Tom Kelley is an attorney who believes in the sons' innocence and starts to collect information himself. Brian tells him that he was adopted at age six, shortly before Daniel was adopted as well. He reveals that although they seemed to be the perfect family, their parents were abusive towards Daniel because he was always getting into trouble. Joe frequently sent Daniel into the basement, and Joe physically beat Daniel on a regular basis. Maureen (who had no issue with her husband physically disciplining Daniel) sent Brian out in the backyard during the occurrence. When blood is found on Brian's shoes, the court orders him to be separated from his brothers. He is taken into the Kelley home, much to the fear of Tom's wife Liz. Brian admits that he was always too afraid to speak his mind and describes a conversation between his adoptive mother Maureen and her best friend Barbara, in which Maureen expressed her anger when things do not go the way she wants them to, referring to Daniel's behavior.

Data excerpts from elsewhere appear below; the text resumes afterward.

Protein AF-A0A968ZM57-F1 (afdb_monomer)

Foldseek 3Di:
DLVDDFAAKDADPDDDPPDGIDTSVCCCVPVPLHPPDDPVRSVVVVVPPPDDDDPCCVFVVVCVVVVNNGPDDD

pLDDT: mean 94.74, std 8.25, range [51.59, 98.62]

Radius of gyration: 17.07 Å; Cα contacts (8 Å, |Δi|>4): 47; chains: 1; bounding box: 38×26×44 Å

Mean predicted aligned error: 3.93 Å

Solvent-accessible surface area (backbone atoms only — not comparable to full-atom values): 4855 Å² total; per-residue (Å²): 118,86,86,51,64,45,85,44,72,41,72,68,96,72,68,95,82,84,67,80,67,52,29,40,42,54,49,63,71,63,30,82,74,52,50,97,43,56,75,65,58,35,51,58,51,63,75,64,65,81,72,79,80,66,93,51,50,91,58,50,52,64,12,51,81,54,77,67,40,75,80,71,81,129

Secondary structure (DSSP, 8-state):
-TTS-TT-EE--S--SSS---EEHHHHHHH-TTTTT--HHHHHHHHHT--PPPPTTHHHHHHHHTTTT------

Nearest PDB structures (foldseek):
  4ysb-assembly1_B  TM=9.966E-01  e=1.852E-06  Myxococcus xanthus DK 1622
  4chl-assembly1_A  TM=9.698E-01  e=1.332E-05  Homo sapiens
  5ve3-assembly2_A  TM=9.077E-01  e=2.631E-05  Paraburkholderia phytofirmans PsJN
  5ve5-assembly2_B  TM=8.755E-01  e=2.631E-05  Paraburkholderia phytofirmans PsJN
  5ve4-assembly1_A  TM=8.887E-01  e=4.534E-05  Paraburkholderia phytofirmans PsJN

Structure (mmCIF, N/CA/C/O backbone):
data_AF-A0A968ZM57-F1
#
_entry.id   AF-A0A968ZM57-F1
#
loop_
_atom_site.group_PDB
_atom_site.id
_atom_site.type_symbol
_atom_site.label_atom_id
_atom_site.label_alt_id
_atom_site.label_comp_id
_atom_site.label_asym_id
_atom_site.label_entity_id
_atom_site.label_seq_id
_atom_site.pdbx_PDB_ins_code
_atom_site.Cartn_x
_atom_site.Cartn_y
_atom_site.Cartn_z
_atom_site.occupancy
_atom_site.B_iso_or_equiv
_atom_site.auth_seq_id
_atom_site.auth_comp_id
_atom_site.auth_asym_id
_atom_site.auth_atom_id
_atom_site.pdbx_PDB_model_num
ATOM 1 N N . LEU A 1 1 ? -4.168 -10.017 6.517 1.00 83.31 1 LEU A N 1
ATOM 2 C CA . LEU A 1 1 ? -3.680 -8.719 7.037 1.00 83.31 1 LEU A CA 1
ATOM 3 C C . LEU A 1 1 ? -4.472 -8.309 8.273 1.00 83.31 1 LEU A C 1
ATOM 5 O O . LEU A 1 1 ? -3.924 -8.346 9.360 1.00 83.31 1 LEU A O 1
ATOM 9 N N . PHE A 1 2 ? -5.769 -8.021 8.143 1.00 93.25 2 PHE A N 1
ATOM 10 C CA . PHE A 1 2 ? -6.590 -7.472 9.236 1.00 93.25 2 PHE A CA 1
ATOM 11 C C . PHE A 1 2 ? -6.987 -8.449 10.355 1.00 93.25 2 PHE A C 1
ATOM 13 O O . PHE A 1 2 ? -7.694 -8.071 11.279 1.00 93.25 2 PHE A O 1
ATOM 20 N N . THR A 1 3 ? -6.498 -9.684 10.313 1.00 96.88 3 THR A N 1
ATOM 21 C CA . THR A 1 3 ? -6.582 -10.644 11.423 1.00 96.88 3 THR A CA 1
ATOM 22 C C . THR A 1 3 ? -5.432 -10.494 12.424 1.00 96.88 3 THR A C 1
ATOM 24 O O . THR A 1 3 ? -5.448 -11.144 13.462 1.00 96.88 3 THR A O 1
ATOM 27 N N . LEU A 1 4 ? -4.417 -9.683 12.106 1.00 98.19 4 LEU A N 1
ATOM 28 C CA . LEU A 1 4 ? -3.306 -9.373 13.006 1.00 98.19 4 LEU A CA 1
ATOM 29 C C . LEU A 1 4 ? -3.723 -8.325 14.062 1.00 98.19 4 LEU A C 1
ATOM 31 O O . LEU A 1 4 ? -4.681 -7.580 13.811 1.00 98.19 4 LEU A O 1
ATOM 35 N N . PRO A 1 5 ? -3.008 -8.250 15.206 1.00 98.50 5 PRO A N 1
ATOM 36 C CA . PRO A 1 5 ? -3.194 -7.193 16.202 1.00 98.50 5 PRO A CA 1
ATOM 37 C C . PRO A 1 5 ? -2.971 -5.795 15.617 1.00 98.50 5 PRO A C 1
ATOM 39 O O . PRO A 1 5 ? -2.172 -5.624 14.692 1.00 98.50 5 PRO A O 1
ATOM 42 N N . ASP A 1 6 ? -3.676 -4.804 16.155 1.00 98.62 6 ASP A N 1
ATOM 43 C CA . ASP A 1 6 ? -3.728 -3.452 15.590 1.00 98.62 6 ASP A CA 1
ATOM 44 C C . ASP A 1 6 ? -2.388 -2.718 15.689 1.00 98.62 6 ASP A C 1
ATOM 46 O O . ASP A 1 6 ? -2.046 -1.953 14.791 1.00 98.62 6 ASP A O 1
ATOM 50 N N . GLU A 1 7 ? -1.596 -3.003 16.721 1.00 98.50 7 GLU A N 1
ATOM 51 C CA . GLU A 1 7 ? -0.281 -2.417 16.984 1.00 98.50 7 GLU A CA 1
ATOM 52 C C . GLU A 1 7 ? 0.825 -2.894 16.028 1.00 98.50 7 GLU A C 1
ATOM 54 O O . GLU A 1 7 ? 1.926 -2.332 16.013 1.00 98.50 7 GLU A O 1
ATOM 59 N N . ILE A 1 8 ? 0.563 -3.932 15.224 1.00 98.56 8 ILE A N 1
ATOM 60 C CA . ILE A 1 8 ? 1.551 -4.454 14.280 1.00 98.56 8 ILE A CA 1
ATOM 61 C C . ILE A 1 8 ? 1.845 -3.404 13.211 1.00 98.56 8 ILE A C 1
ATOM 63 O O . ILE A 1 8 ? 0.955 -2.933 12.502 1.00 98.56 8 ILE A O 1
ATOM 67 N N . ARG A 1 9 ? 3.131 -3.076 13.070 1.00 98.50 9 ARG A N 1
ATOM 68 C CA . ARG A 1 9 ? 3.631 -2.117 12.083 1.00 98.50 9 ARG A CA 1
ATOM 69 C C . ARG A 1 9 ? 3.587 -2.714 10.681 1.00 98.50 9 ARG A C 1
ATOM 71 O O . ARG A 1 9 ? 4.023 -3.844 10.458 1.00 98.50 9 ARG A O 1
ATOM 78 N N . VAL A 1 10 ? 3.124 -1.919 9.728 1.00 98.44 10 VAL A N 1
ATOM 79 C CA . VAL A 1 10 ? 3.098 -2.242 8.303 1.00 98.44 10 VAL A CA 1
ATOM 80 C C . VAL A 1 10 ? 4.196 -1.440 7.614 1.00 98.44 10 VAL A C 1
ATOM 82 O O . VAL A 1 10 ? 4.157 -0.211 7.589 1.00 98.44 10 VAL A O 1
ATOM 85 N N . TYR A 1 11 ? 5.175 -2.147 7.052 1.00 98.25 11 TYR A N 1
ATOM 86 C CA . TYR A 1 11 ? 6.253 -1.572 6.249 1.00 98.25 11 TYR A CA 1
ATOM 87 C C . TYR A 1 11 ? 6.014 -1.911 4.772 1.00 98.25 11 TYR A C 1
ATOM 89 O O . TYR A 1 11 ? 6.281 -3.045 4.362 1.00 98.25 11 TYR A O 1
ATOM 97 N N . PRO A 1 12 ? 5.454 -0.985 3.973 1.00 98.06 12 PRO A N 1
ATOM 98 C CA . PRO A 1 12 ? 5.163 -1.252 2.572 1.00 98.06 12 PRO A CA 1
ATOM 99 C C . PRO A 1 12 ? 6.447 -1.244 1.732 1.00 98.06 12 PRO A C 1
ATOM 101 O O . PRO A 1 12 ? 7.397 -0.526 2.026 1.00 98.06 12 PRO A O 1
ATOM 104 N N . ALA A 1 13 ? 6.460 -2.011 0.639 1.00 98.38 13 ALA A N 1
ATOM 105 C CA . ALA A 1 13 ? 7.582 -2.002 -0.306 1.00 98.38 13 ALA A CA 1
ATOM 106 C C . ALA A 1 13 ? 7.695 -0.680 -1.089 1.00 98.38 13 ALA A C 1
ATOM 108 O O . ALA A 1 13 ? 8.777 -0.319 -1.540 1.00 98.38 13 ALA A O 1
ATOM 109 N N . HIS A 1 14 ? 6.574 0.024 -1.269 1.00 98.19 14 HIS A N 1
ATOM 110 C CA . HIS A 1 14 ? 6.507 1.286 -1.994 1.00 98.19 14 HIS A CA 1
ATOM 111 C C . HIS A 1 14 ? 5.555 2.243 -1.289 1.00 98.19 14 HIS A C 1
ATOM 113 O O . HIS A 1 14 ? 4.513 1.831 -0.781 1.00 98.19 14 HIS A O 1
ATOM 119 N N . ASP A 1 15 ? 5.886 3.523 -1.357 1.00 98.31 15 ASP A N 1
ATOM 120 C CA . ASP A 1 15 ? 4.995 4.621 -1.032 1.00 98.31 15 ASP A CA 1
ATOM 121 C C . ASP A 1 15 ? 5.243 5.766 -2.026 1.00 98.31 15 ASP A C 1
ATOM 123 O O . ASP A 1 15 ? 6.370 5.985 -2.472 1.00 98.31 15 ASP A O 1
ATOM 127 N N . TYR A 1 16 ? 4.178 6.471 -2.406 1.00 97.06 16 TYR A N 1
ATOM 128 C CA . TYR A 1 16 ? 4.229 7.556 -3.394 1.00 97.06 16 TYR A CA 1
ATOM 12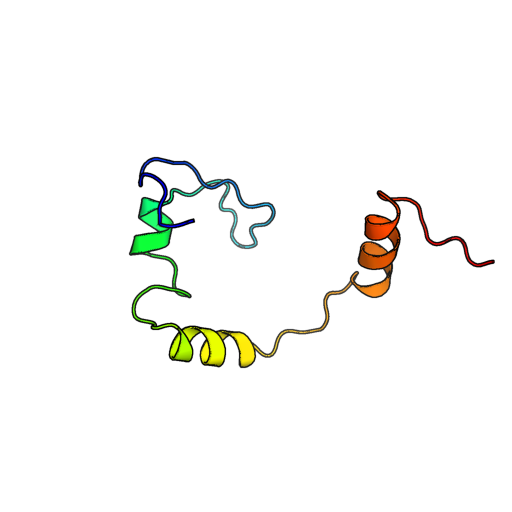9 C C . TYR A 1 16 ? 3.874 8.925 -2.789 1.00 97.06 16 TYR A C 1
ATOM 131 O O . TYR A 1 16 ? 3.638 9.880 -3.527 1.00 97.06 16 TYR A O 1
ATOM 139 N N . ARG A 1 17 ? 3.777 9.021 -1.456 1.00 97.38 17 ARG A N 1
ATOM 140 C CA . ARG A 1 17 ? 3.320 10.199 -0.697 1.00 97.38 17 ARG A CA 1
ATOM 141 C C . ARG A 1 17 ? 4.252 10.598 0.460 1.00 97.38 17 ARG A C 1
ATOM 143 O O . ARG A 1 17 ? 3.959 11.561 1.159 1.00 97.38 17 ARG A O 1
ATOM 150 N N . GLY A 1 18 ? 5.383 9.915 0.630 1.00 97.69 18 GLY A N 1
ATOM 151 C CA . GLY A 1 18 ? 6.381 10.170 1.670 1.00 97.69 18 GLY A CA 1
ATOM 152 C C . GLY A 1 18 ? 6.143 9.435 2.996 1.00 97.69 18 GLY A C 1
ATOM 153 O O . GLY A 1 18 ? 6.815 9.743 3.978 1.00 97.69 18 GLY A O 1
ATOM 154 N N . HIS A 1 19 ? 5.213 8.480 3.058 1.00 98.12 19 HIS A N 1
ATOM 155 C CA . HIS A 1 19 ? 4.987 7.659 4.247 1.00 98.12 19 HIS A CA 1
ATOM 156 C C . HIS A 1 19 ? 6.032 6.541 4.350 1.00 98.12 19 HIS A C 1
ATOM 158 O O . HIS A 1 19 ? 6.423 5.939 3.352 1.00 98.12 19 HIS A O 1
ATOM 164 N N . THR A 1 20 ? 6.475 6.241 5.571 1.00 98.25 20 THR A N 1
ATOM 165 C CA . THR A 1 20 ? 7.523 5.234 5.828 1.00 98.25 20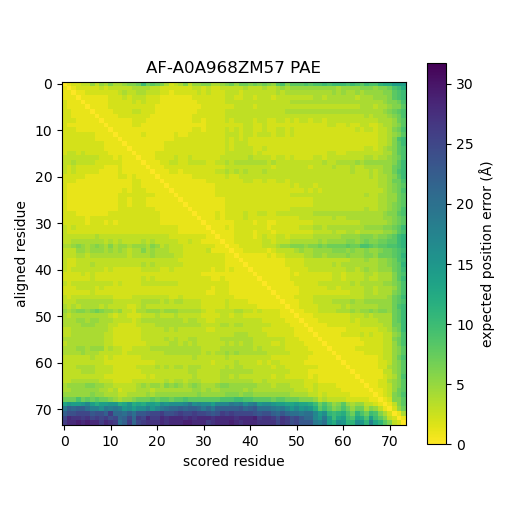 THR A CA 1
A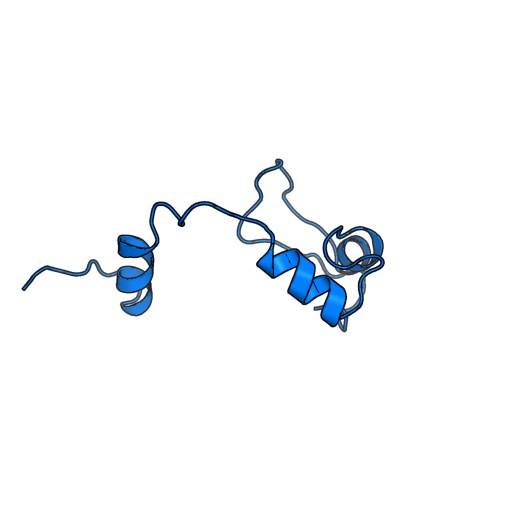TOM 166 C C . THR A 1 20 ? 7.017 4.004 6.582 1.00 98.25 20 THR A C 1
ATOM 168 O O . THR A 1 20 ? 7.656 2.954 6.538 1.00 98.25 20 THR A O 1
ATOM 171 N N . VAL A 1 21 ? 5.889 4.119 7.288 1.00 98.38 21 VAL A N 1
ATOM 172 C CA . VAL A 1 21 ? 5.297 3.066 8.121 1.00 98.38 21 VAL A CA 1
ATOM 173 C C . VAL A 1 21 ? 3.832 3.396 8.427 1.00 98.38 21 VAL A C 1
ATOM 175 O O . VAL A 1 21 ? 3.470 4.569 8.480 1.00 98.38 21 VAL A O 1
ATOM 178 N N . SE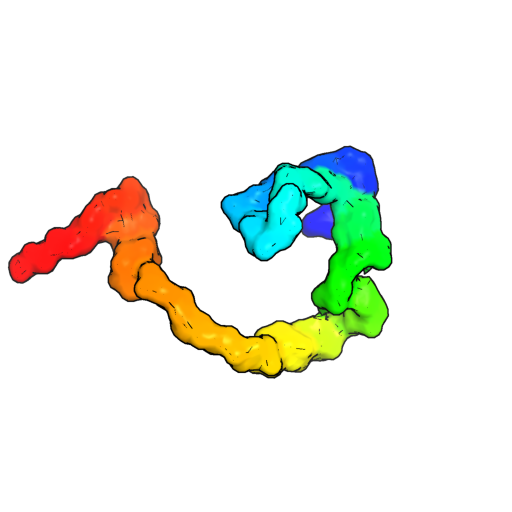R A 1 22 ? 3.023 2.362 8.644 1.00 98.25 22 SER A N 1
ATOM 179 C CA . SER A 1 22 ? 1.644 2.424 9.157 1.00 98.25 22 SER A CA 1
ATOM 180 C C . SER A 1 22 ? 1.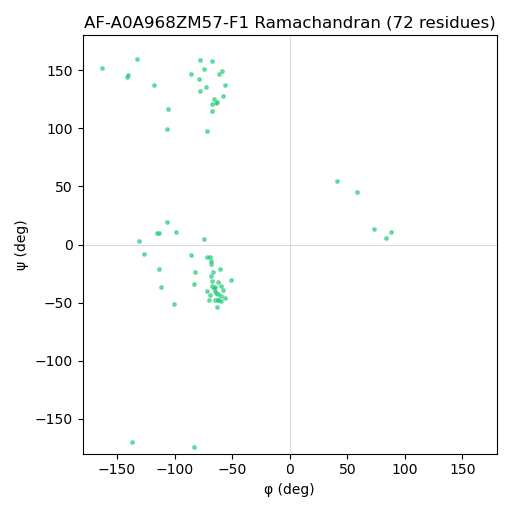452 1.316 10.208 1.00 98.25 22 SER A C 1
ATOM 182 O O . SER A 1 22 ? 2.419 0.648 10.600 1.00 98.25 22 SER A O 1
ATOM 184 N N . THR A 1 23 ? 0.226 1.066 10.647 1.00 98.56 23 THR A N 1
ATOM 185 C CA . THR A 1 23 ? -0.159 -0.036 11.536 1.00 98.56 23 THR A CA 1
ATOM 186 C C . THR A 1 23 ? -1.398 -0.756 11.017 1.00 98.56 23 THR A C 1
ATOM 188 O O . THR A 1 23 ? -2.165 -0.219 10.219 1.00 98.56 23 THR A O 1
ATOM 191 N N . ILE A 1 24 ? -1.625 -1.994 11.461 1.00 98.44 24 ILE A N 1
ATOM 192 C CA . ILE A 1 24 ? -2.832 -2.744 11.086 1.00 98.44 24 ILE A CA 1
ATOM 193 C C . ILE A 1 24 ? -4.101 -1.985 11.498 1.00 98.44 24 ILE A C 1
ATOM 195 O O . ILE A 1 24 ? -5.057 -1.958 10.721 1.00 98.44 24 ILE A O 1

Brian describes that Daniel came to him later that day, expressing the hatred he feels towards his parents. He was kicked out of the house shortly after and sent back to foster care. Three months later, Daniel was caught while breaking into a house and ended up in a reform school. Although Maureen became very overprotective of him and her recently adopted son Chris, Brian found a way to secretly contact Daniel. Back in present life, Chris tells the police that the guy walking away from the home after the murder wasn't Daniel, but Brian. Criminal attorney, Ken Pierson, also discovered that according to the phone records from the last three months, a dozen calls were made to Daniel including the night of the murders. Investigators start to think that Brian and Daniel were both responsible for their parents' death. Kelley then meets Barbara, who took Brian to church, and tells him that Brian's birth mother abandoned Brian for days until the state took custody of him putting him into a foster care system like Daniel. Barbara then said that Daniel had five different families and Brian had six. When Kelley tells Brian that the police are going to ask him a lot of questions, he finally reveals what really happened that night.

On the evening before the murder, Brian arrived home late after going out with Lisa Kensington, a girl who is known at school for being promiscuous. His parents found out and reacted furiously, blaming him for becoming just like Daniel. Brian then calls up Daniel who tells Brian to leave the house, but Brian refuses fearing that Maureen and Joe will do the same thing to Chris. Later that night he overheard his parents agreeing about sending him away too. Upset and enraged, he stabbed both his parents in the basement with a butcher knife. Maureen was almost able to get away, but he followed her in the backyard and killed her with an axe without noticing that Chris was watching him from his window. After his confession, Brian stated he never told Daniel about this and that he never told anyone what was happening in the house because whenever he spoke up when he was little, he would get moved. Brian is then arrested and Kelley returns home disappointed.

In the epilogue, it is stated that Brian served eight years in the Patuxent Institution in Maryland while Daniel continued having trouble with the law several times and is sent to prison, and Chris got adopted by a loving family.

==Cast==
- Neil Patrick Harris as Brian Hannigan
- Johnny Galecki as Daniel Hannigan
- Linda Kelsey as Maureen Hannigan
- John M. Jackson as Joe Hannigan
- Lisa Banes as Barbara Forester
- James Handy as Det. Stockman
- Tim Kelleher as Det. Cahill
- Timothy Bass as Ken Pierson
- Eric Lloyd as Chris Hannigan
- Gregory Harrison as Tom Kelley
- Larry Black as D.A. Norman Crowley
- Rhoda Griffis as Liz Kelley
- Kathy Larson as Lisa Kensington

==Production==
Filming took place in Atlanta.

==Reception==
Variety said, "Harris and Galecki also turn in strong, effective performances as the extremely troubled teens, with Harris, who starred as child doctor extraordinaire on "Doogie Howser, M.D.," getting the chance to look downright diabolical."